Will death soon become irrelevant? Ray Kurzweil has been the subject of a lot of Wired magazine articles. Gary Wolf wrote the latest article, Ray Kurzweil, Staying Alive this spring. (I forget which issue, sorry). His ideas about singularity are something I know very little about. NASA Ames Research Center had a meeting late last year to explore the establishment of a singularity university. The idea of renaming the concept of singularity "accelerating change" came up. Will humans really be rendered obsolete biologically, with add-ons to human intelligence that will extend our human reach and we will become immortalized? Our personality may become downloadable? Our current changes are exponential so maybe these ideas are not too far off. His ideas are behind the Lexis Nexis database. Paul Boutin wrote an article in 2001, Kurzweil's Law.

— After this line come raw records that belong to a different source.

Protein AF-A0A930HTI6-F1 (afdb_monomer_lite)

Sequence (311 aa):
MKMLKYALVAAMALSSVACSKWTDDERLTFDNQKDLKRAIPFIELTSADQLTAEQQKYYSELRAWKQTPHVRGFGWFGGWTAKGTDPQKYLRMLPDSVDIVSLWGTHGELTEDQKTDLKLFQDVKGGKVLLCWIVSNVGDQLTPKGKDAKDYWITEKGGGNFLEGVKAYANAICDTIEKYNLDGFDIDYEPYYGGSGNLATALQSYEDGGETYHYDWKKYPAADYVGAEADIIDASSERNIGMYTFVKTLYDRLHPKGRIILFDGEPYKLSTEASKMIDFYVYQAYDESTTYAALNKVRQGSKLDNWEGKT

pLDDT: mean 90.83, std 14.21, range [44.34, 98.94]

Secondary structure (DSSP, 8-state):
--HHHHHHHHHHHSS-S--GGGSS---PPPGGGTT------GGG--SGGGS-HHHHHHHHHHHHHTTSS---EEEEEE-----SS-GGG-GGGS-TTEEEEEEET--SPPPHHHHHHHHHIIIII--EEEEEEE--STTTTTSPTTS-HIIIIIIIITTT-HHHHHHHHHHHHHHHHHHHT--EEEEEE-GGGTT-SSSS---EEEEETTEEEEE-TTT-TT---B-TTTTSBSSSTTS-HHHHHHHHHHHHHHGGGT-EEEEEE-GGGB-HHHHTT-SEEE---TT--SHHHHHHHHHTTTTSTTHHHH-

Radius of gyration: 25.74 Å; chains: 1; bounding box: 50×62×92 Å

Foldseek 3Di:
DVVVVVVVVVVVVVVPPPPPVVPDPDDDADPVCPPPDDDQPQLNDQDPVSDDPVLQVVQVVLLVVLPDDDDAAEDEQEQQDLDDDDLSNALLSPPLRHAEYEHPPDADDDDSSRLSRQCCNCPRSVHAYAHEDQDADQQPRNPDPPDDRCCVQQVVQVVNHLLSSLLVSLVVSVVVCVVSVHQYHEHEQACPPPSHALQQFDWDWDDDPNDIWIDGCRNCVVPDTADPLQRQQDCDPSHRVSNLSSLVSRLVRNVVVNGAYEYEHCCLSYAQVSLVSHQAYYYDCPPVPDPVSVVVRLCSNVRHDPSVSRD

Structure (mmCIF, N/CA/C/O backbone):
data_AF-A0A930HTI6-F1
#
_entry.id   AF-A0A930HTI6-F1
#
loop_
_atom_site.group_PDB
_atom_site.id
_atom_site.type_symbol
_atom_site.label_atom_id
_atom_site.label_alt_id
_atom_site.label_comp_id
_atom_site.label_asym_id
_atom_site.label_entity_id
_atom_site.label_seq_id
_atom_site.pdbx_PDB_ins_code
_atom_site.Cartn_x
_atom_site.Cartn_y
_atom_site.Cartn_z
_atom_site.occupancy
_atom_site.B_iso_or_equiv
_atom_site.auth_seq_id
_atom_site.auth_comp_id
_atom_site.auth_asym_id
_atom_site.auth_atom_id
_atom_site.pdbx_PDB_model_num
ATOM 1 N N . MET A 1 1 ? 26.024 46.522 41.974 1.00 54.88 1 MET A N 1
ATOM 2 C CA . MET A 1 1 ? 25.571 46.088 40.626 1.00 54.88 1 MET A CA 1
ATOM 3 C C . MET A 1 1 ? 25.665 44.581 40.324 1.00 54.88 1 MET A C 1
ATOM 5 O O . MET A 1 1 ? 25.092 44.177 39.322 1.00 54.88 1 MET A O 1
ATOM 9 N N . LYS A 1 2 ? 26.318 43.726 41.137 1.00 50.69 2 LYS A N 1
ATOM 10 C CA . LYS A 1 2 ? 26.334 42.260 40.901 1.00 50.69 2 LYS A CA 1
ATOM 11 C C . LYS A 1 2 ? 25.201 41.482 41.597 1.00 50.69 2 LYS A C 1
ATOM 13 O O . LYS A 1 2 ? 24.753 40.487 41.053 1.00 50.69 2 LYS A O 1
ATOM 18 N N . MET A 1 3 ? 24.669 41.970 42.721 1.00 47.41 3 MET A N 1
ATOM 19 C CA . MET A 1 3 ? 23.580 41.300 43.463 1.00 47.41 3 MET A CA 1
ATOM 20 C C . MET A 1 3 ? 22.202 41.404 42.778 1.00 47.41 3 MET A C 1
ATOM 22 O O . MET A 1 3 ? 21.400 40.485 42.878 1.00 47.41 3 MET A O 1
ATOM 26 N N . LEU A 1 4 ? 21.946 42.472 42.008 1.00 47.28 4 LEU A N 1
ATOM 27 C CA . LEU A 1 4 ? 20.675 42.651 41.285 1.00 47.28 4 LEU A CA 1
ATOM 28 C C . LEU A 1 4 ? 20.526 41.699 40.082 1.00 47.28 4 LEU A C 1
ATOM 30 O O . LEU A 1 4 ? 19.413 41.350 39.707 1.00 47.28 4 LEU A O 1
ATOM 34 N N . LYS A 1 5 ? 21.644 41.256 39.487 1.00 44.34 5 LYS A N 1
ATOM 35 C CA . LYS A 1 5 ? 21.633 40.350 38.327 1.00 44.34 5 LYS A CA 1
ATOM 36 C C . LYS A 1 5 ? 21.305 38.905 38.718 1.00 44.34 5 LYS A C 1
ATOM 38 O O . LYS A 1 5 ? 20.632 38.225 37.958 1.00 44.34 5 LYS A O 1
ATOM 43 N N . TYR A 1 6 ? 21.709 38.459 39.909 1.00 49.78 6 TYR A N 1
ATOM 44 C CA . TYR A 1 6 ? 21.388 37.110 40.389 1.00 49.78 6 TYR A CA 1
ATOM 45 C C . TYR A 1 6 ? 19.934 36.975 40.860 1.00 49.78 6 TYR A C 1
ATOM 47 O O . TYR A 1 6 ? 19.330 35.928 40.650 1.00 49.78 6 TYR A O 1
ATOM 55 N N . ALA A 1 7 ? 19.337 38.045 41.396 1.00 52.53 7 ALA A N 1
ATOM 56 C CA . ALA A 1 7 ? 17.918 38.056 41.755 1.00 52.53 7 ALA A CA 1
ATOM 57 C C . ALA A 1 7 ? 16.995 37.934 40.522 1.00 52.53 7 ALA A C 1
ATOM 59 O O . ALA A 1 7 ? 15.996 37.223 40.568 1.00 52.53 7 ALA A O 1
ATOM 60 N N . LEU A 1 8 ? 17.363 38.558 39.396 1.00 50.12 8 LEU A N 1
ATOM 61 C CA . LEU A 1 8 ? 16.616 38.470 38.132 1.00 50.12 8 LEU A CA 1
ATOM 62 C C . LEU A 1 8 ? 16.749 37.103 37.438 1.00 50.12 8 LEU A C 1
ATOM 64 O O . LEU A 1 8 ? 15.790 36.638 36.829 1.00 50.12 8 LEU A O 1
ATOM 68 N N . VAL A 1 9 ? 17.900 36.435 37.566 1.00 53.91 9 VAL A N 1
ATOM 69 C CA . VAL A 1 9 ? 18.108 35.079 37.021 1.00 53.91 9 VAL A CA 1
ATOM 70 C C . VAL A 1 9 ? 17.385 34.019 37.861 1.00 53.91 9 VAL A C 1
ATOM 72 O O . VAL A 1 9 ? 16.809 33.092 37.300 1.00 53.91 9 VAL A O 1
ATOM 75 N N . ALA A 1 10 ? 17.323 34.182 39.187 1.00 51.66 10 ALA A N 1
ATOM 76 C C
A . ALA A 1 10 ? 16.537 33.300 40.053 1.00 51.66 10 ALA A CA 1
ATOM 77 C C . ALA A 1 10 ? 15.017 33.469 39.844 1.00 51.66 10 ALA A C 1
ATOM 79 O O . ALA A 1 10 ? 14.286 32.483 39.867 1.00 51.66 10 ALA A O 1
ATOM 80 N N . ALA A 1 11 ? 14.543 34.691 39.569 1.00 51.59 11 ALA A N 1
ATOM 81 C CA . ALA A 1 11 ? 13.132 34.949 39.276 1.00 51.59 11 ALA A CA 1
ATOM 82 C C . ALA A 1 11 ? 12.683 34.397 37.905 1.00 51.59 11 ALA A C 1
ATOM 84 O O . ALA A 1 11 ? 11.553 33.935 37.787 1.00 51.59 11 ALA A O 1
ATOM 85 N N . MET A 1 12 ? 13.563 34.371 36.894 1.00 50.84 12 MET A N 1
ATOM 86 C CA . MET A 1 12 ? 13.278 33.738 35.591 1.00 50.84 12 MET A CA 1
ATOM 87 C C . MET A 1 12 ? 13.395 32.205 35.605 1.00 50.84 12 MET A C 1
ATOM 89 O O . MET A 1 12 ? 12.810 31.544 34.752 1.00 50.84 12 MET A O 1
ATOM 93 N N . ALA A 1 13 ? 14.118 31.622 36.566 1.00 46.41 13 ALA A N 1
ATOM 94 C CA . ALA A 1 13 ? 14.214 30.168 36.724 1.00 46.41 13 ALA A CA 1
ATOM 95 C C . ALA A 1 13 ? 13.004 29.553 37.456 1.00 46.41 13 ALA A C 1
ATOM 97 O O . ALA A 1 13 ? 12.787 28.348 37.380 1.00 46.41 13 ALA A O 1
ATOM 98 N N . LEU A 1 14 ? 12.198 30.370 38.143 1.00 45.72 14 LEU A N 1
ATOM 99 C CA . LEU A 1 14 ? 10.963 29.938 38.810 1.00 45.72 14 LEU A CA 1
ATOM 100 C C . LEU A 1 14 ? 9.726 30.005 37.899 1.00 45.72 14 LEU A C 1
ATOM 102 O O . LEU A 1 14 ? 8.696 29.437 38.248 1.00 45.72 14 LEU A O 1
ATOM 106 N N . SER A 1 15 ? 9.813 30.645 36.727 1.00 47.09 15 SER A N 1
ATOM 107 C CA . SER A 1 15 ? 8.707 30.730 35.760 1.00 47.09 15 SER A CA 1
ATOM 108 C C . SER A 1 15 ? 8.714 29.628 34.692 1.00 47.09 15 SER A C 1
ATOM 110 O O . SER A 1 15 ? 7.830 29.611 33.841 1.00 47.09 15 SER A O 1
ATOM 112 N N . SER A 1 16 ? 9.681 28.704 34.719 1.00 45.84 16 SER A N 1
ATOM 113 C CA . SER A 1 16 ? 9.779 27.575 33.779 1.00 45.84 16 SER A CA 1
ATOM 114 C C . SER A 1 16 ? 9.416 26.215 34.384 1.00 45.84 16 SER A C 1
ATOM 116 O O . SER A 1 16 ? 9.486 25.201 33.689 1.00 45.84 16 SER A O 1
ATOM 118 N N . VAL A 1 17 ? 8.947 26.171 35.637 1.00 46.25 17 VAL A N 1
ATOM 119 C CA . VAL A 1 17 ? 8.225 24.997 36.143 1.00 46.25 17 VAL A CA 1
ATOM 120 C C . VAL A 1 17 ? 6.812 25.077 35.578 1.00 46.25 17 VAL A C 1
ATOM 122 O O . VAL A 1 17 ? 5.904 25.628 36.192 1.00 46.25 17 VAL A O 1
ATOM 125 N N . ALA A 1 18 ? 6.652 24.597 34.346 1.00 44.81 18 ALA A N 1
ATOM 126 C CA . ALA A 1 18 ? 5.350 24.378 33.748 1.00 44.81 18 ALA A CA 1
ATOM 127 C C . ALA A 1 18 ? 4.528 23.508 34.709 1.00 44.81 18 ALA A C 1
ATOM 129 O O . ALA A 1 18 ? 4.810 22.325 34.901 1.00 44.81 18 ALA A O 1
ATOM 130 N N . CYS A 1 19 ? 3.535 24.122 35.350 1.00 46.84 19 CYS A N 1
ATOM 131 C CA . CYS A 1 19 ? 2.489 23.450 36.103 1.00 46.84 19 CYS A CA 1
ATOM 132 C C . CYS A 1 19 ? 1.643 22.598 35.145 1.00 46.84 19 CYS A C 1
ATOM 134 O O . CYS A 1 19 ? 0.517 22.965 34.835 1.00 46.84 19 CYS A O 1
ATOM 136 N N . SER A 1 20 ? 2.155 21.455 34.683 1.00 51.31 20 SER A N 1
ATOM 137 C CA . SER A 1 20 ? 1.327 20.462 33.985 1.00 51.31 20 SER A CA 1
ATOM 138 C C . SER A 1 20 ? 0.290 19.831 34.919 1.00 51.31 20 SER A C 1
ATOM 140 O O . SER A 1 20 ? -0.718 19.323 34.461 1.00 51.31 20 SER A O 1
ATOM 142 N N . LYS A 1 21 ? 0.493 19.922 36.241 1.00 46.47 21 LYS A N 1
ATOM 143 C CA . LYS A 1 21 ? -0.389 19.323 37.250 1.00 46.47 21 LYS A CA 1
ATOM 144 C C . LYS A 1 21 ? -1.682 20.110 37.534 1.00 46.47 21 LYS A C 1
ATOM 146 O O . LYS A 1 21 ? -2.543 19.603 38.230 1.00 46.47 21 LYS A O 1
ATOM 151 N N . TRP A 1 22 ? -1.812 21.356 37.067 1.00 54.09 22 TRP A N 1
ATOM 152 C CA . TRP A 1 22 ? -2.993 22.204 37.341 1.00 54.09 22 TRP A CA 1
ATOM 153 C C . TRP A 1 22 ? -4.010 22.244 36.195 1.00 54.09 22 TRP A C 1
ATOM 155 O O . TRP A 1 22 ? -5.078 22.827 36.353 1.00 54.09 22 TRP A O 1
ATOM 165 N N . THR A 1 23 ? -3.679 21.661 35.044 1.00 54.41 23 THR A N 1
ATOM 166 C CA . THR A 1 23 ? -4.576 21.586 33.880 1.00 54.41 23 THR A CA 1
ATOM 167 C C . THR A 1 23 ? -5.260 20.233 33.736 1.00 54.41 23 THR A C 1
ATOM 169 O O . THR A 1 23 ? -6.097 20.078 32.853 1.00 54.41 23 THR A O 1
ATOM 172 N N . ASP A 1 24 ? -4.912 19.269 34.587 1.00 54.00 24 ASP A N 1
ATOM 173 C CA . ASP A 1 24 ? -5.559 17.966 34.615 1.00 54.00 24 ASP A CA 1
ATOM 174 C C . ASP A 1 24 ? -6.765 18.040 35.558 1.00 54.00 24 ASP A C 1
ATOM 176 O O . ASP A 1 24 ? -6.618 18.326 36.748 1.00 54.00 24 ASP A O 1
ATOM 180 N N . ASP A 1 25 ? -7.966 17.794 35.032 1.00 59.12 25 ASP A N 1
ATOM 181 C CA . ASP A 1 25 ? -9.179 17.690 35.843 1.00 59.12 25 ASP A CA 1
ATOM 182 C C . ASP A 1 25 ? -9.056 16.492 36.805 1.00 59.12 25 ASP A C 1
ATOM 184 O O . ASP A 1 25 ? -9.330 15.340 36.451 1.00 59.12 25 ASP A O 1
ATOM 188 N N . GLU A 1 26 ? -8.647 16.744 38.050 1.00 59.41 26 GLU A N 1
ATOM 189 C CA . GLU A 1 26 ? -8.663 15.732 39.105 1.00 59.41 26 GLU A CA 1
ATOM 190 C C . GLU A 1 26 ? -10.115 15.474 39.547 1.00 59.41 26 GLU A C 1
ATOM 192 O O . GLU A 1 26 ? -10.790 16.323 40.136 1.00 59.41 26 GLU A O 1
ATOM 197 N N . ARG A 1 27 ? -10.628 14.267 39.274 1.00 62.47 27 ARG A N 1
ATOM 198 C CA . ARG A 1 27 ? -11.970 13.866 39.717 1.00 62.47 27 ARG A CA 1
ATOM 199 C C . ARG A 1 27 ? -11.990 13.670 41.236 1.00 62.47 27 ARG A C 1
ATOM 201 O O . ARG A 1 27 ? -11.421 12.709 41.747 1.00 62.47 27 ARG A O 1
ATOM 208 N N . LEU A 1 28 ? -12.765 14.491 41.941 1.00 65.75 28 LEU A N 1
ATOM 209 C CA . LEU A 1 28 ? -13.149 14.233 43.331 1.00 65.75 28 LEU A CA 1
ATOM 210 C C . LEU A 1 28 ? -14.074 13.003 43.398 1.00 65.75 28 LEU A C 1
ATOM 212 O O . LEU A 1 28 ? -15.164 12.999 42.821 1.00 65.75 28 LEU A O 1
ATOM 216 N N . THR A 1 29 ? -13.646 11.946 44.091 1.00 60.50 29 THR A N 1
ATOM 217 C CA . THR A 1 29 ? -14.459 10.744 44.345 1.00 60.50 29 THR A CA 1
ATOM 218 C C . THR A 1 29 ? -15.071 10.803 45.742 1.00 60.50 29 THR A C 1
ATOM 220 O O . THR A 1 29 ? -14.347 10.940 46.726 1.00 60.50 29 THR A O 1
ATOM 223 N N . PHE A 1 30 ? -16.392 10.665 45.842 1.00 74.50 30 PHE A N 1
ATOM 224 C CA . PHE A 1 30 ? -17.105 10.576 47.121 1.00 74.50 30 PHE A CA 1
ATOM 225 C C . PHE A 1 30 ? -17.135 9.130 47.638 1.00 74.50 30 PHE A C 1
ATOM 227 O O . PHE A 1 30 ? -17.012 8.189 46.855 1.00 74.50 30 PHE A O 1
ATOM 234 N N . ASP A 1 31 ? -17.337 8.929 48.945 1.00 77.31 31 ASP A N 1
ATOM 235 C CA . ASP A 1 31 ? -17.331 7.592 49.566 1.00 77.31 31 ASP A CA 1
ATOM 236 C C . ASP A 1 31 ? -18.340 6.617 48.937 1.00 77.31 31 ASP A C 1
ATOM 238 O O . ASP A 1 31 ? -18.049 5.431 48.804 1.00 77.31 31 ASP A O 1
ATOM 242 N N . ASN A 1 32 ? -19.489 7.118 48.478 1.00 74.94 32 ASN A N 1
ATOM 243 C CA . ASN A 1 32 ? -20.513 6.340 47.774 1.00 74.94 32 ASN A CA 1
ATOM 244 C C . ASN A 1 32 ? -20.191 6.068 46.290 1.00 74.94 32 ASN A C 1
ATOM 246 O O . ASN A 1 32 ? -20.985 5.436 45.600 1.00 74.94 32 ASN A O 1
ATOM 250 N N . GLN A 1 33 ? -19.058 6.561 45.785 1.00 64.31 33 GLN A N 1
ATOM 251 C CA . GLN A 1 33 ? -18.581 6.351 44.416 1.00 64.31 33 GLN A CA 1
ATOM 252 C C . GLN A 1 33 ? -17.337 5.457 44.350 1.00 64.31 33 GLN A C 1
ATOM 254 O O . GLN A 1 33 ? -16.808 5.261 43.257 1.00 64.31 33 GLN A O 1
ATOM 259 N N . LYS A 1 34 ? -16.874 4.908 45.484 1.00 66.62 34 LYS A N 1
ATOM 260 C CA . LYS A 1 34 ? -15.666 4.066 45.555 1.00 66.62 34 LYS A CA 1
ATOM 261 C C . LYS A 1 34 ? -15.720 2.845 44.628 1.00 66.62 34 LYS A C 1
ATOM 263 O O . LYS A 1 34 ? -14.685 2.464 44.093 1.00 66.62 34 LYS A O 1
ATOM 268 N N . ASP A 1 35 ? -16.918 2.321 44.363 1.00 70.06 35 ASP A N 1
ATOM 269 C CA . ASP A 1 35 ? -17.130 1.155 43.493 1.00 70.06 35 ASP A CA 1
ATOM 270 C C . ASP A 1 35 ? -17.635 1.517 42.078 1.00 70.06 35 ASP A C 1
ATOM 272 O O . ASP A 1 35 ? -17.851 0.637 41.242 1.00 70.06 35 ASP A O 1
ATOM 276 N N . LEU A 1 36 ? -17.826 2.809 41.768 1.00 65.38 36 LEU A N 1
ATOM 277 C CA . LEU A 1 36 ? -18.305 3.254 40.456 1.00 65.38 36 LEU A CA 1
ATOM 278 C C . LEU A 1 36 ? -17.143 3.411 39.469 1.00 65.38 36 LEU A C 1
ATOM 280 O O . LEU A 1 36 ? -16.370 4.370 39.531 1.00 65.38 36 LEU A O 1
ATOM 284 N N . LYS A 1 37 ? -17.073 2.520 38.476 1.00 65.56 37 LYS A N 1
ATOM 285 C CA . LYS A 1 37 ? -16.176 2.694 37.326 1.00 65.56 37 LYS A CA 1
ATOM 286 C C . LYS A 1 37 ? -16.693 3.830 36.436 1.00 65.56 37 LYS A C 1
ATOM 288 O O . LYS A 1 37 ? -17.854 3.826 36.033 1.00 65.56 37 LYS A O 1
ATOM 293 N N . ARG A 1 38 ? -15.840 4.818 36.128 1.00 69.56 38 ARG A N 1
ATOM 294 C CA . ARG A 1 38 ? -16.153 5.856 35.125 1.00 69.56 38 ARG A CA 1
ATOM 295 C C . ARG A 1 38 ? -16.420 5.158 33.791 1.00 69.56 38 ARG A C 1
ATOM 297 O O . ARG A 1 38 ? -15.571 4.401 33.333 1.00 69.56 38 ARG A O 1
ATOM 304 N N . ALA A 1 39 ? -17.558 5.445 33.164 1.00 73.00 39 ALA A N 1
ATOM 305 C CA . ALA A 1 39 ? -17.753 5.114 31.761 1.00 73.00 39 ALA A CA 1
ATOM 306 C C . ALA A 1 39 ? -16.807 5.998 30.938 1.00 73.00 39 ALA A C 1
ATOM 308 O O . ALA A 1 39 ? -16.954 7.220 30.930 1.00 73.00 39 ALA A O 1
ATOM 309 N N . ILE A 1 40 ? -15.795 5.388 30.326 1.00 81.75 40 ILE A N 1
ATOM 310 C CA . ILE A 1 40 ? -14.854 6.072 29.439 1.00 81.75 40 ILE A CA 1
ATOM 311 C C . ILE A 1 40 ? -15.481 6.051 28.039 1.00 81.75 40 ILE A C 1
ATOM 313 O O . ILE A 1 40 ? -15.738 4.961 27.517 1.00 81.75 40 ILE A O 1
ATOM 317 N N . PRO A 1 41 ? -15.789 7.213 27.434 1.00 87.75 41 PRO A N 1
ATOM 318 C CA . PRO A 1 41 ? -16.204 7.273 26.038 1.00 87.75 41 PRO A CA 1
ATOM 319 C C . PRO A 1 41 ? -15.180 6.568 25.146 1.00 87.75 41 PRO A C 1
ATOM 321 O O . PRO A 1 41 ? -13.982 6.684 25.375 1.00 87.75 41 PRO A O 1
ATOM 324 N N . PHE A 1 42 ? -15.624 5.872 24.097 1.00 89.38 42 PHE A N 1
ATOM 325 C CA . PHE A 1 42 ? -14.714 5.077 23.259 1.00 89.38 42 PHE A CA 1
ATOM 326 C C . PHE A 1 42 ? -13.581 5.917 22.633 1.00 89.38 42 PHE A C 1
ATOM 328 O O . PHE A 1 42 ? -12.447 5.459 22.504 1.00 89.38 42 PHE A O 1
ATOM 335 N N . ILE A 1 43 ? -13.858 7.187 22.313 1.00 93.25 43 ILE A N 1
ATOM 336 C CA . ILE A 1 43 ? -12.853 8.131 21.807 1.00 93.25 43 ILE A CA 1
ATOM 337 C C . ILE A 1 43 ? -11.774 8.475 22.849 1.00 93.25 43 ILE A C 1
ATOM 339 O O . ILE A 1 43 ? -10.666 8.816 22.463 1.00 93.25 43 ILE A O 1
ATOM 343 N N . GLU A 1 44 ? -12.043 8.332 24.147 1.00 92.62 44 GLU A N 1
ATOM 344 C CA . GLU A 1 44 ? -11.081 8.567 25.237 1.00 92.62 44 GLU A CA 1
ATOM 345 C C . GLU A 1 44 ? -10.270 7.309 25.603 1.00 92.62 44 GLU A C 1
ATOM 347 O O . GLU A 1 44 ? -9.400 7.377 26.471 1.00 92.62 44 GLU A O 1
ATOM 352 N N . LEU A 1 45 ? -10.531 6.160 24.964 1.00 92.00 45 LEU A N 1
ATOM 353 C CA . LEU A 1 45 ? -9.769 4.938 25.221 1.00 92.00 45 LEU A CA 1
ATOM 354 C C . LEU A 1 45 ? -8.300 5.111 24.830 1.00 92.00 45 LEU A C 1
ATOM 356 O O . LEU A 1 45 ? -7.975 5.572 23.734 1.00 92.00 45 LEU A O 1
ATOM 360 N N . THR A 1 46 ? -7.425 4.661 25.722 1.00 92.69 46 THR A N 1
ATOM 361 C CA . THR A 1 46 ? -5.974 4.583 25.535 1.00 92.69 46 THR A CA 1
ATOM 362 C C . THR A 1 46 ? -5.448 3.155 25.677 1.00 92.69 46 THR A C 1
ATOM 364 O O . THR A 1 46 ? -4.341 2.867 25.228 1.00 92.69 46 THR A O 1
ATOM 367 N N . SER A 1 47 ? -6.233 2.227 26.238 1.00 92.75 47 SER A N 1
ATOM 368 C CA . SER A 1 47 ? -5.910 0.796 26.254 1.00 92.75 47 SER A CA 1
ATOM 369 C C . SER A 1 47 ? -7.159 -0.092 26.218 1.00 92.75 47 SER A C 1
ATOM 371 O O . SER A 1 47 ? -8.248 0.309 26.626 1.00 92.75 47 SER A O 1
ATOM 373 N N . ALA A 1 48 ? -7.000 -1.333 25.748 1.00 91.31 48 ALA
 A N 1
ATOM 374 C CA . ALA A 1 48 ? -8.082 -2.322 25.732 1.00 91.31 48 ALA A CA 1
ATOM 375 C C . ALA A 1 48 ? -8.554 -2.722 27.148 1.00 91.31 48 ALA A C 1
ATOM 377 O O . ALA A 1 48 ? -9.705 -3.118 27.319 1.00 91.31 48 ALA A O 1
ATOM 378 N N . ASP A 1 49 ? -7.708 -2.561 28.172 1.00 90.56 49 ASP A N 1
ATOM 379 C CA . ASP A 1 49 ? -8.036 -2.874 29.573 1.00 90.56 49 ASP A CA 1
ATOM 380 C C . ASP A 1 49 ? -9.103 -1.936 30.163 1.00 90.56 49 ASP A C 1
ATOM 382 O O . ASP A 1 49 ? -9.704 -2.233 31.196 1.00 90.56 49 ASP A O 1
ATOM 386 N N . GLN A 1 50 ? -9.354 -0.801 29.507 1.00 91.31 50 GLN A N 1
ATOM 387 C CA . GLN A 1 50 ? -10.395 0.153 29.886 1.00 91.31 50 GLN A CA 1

These ideas, when coupled with the stats on the odds of dying by various causes, below, made me think that stepping on a rattlesnake while hiking, might be unreasonable. One thing I don't like to do, is be up in the mountains while hiking or on horseback, during the summer storms. Maybe being struck by lightening will be totally irrelevant anyway soon, in our tech future.
I read Fantastic Voyage, The Age of Spiritual Machines and The Singularity is Near, and they changed my life. I even found some of his lectures on Itunes and I find myself impatiently awaiting his next book.
Recently read another incredible book that I can't recommend highly enough, especially to all of you who also love Ray Kurzweil's work. The book is ""My Stroke of Insight"" by Dr. Jill Bolte Taylor. I had heard Dr Taylor's talk on the TED dot com site and I have to say, it changed my world. It's spreading virally all over the internet and the book is now a NYTimes Bestseller, so I'm not the only one, but it is the most amazing talk, and the most impactful book I've read in years. (Dr T also was named to Time Magazine's 100 Most Influential People and Oprah had her on her Soul Series last month and I hear they're making a movie about her story so you may already have heard of her)
If you haven't heard Dr Taylor's TEDTalk, that's an absolute must. The book is more and deeper and better, but start with the video (it's 18 minutes). Basically, her story is that she was a 37 yr old Harvard brain scientist who had a massive stroke in the left hemisphere of her brain. Because of her knowledge of how the brain works, and thanks to her amazingly loving and kind mother, she eventually fully recovered (and that part of the book detailing how she did it is inspirational).
There's a lot of learning and magic in the book, but the reason I so highly recommend My Stroke of Insight to this discussion, is because we have powerfully intelligent left brains that are rational, logical, sequential and grounded in detail and time, and then we have our kinesthetic right brains, where we experience intuition and peace and euphoria. Now that Kurzweil has got us taking all those vitamins and living our best ""Fantastic Voyage"" , the absolute necessity is that we read My Stroke of Insight and learn from Dr Taylor how to achieve balance between our right and left brains. Enjoy!